Abstract
Methotrexate (MTX) is a widely used chemotherapeutic agent, immune suppressant and antimalarial drug. It is a substrate of several human ABC proteins that confer multidrug resistance to cancer cells and determine compartmentalization of a wide range of physiological metabolites and endo or xenobiotics, by their primary active transport across biological membranes. The substrate specificity and tissue distribution of these promiscuous human ABC transporters show a high degree of redundancy, providing robustness to these key physiological and pharmacological processes, such as the elimination of toxins, e.g. methotrexate from the body. A similar network of proteins capable of transporting methotrexate has been recently suggested to exist in Drosophila melanogaster. One of the key players of this putative network is Drosophila Multidrug-resistance Associated Protein (DMRP). DMRP has been shown to be a highly active and promiscuous ABC transporter, capable of transporting various organic anions. Here we provide the first direct evidence that DMRP, expressed alone in a heterologous system lacking other, potentially functionally overlapping D. melanogaster organic anion transporters, is indeed able to transport methotrexate. Our in vitro results support the hypothesized but debated role of DMRP in in vivo methotrexate excretion.
Highlights
Adenosine triphosphate (ATP) binding cassette (ABC) proteins are considered as one of the most abundant protein families, existing in all phyla of life with 49 members in human and 56 in Drosophila melanogaster [1,2,3]
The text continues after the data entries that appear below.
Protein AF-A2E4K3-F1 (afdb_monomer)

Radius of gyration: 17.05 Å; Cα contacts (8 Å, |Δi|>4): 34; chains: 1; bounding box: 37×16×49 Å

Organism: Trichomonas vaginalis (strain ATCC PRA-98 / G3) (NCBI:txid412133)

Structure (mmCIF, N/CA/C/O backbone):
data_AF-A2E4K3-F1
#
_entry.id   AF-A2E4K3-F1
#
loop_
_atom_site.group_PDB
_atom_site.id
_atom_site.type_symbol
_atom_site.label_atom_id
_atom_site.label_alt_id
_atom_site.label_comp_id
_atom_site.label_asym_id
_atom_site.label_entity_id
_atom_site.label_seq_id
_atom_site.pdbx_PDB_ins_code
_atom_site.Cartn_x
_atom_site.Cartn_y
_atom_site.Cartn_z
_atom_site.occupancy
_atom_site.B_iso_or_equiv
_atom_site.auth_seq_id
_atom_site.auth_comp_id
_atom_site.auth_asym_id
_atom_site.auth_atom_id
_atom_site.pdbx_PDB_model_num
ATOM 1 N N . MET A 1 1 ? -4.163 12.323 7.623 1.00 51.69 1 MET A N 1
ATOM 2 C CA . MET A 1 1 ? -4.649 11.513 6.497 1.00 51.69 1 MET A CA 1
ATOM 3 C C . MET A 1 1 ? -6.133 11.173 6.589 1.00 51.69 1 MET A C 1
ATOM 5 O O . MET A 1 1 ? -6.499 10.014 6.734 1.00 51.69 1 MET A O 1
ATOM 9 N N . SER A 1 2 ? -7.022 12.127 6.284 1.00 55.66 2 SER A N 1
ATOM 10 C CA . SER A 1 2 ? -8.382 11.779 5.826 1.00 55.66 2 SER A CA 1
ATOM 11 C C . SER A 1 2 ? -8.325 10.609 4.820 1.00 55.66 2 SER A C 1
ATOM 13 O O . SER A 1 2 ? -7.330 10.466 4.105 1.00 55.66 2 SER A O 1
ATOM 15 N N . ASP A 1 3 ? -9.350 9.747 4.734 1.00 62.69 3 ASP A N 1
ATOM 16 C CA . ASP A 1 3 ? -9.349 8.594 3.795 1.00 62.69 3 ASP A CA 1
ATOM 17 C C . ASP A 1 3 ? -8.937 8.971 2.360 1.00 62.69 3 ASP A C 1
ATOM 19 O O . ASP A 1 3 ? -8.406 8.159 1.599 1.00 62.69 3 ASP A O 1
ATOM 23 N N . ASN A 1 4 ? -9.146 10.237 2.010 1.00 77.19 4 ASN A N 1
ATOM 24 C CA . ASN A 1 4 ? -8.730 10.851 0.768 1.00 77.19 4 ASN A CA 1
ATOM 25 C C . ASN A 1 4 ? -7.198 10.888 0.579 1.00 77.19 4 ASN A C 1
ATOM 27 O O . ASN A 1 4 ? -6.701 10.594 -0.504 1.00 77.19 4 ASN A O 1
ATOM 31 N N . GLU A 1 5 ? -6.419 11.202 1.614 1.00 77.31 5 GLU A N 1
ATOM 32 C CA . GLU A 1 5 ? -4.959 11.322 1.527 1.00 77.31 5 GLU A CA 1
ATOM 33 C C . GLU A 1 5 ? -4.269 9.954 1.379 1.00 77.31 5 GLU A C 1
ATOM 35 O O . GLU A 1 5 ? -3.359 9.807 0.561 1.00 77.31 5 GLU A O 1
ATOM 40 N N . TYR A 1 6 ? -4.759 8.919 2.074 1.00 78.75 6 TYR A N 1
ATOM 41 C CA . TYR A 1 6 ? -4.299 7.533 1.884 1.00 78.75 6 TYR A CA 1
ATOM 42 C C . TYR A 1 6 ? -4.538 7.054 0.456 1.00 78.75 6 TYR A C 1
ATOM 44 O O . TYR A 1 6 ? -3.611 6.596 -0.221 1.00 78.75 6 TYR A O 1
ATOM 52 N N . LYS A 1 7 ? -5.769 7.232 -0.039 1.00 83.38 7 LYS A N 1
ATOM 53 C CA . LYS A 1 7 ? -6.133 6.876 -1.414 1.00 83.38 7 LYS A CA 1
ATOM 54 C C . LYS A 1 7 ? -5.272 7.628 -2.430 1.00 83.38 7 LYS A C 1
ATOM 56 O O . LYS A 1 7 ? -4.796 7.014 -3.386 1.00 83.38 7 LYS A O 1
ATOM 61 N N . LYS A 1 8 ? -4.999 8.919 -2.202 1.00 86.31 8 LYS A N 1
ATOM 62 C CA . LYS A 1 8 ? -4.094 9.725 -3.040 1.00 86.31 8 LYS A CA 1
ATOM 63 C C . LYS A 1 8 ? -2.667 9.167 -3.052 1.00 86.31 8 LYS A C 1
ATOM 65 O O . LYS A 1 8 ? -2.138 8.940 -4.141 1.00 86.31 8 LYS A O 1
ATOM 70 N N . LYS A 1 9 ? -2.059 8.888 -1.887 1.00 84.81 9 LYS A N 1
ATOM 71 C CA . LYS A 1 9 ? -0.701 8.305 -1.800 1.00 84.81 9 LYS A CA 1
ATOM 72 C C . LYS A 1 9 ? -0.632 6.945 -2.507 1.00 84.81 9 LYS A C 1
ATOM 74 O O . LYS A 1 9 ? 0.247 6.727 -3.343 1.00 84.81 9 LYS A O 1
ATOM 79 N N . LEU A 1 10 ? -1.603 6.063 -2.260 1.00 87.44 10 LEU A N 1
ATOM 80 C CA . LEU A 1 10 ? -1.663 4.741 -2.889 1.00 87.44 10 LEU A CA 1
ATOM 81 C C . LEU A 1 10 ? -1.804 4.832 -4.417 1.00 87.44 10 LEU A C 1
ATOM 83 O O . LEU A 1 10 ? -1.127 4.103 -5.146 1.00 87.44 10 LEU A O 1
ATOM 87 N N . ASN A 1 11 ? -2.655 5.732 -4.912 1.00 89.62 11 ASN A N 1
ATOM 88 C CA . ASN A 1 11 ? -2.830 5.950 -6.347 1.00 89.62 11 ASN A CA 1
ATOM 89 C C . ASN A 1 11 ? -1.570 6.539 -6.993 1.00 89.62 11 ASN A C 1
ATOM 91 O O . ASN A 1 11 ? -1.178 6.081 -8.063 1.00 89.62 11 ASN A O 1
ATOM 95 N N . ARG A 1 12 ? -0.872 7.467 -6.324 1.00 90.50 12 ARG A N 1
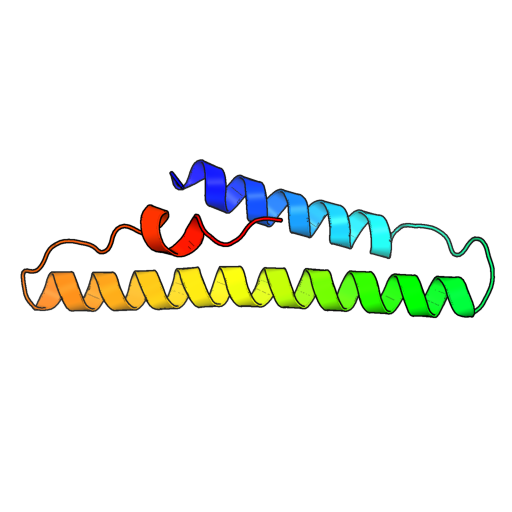ATOM 96 C CA . ARG A 1 12 ? 0.405 8.019 -6.809 1.00 90.50 12 ARG A CA 1
ATOM 97 C C . ARG A 1 12 ? 1.464 6.927 -6.984 1.00 90.50 12 ARG A C 1
ATOM 99 O O . ARG A 1 12 ? 2.137 6.895 -8.013 1.00 90.50 12 ARG A O 1
ATOM 106 N N . ILE A 1 13 ? 1.575 6.004 -6.025 1.00 90.94 13 ILE A N 1
ATOM 107 C CA . ILE A 1 13 ? 2.502 4.862 -6.109 1.00 90.94 13 ILE A CA 1
ATOM 108 C C . ILE A 1 13 ? 2.105 3.917 -7.249 1.00 90.94 13 ILE A C 1
ATOM 110 O O . ILE A 1 13 ? 2.960 3.543 -8.050 1.00 90.94 13 ILE A O 1
ATOM 114 N N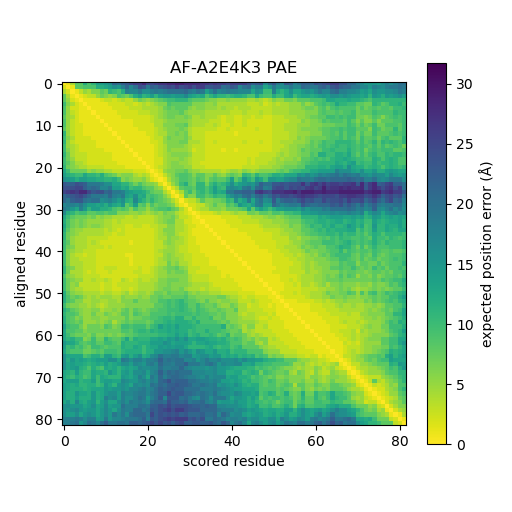 . LYS A 1 14 ? 0.814 3.576 -7.384 1.00 91.31 14 LYS A N 1
ATOM 115 C CA . LYS A 1 14 ? 0.320 2.751 -8.505 1.00 91.31 14 LYS A CA 1
ATOM 116 C C . LYS A 1 14 ? 0.661 3.372 -9.862 1.00 91.31 14 LYS A C 1
ATOM 118 O O . LYS A 1 14 ? 1.144 2.662 -10.743 1.00 91.31 14 LYS A O 1
ATOM 123 N N . SER A 1 15 ? 0.451 4.679 -10.020 1.00 92.56 15 SER A N 1
ATOM 124 C CA . SER A 1 15 ? 0.774 5.397 -11.257 1.00 92.56 15 SER A CA 1
ATOM 125 C C . SER A 1 15 ? 2.275 5.401 -11.543 1.00 92.56 15 SER A C 1
ATOM 127 O O . SER A 1 15 ? 2.660 5.131 -12.677 1.00 92.56 15 SER A O 1
ATOM 129 N N . LYS A 1 16 ? 3.129 5.618 -10.529 1.00 90.44 16 LYS A N 1
ATOM 130 C CA . LYS A 1 16 ? 4.593 5.522 -10.683 1.00 90.44 16 LYS A CA 1
ATOM 131 C C . LYS A 1 16 ? 5.024 4.116 -11.114 1.00 90.44 16 LYS A C 1
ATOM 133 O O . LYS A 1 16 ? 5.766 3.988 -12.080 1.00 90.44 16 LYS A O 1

To test the capability of Drosophila Multidrug-resistance Associated Protein (DMRP) to transport methotrexate (MTX), we first investigated its effect on the DMRP mediated hydrolysis of ATP
We investigated the time course of the ATPase activity in the absence and in the presence of 1mM MTX in inside-out vesicles prepared from Sf9 cells overexpressing wild type DMRP (Fig 1A)
Summary
Adenosine triphosphate (ATP) binding cassette (ABC) proteins are considered as one of the most abundant protein families, existing in all phyla of life with 49 members in human and 56 in Drosophila melanogaster [1,2,3]. Most of the ABC proteins are membrane resident solute transporters, the eukaryotic transporters being exclusively exporters [1]. Most of the eukaryotic ABC transporters export a limited number of closely related molecules, but there are a few transporters with an extremely wide spectrum of structurally unrelated substrates. Some of these promiscuous ABC transporters are involved in the multidrug resistance phenotype of cancer cells and are the major obstacle of cancer chemotherapy [4].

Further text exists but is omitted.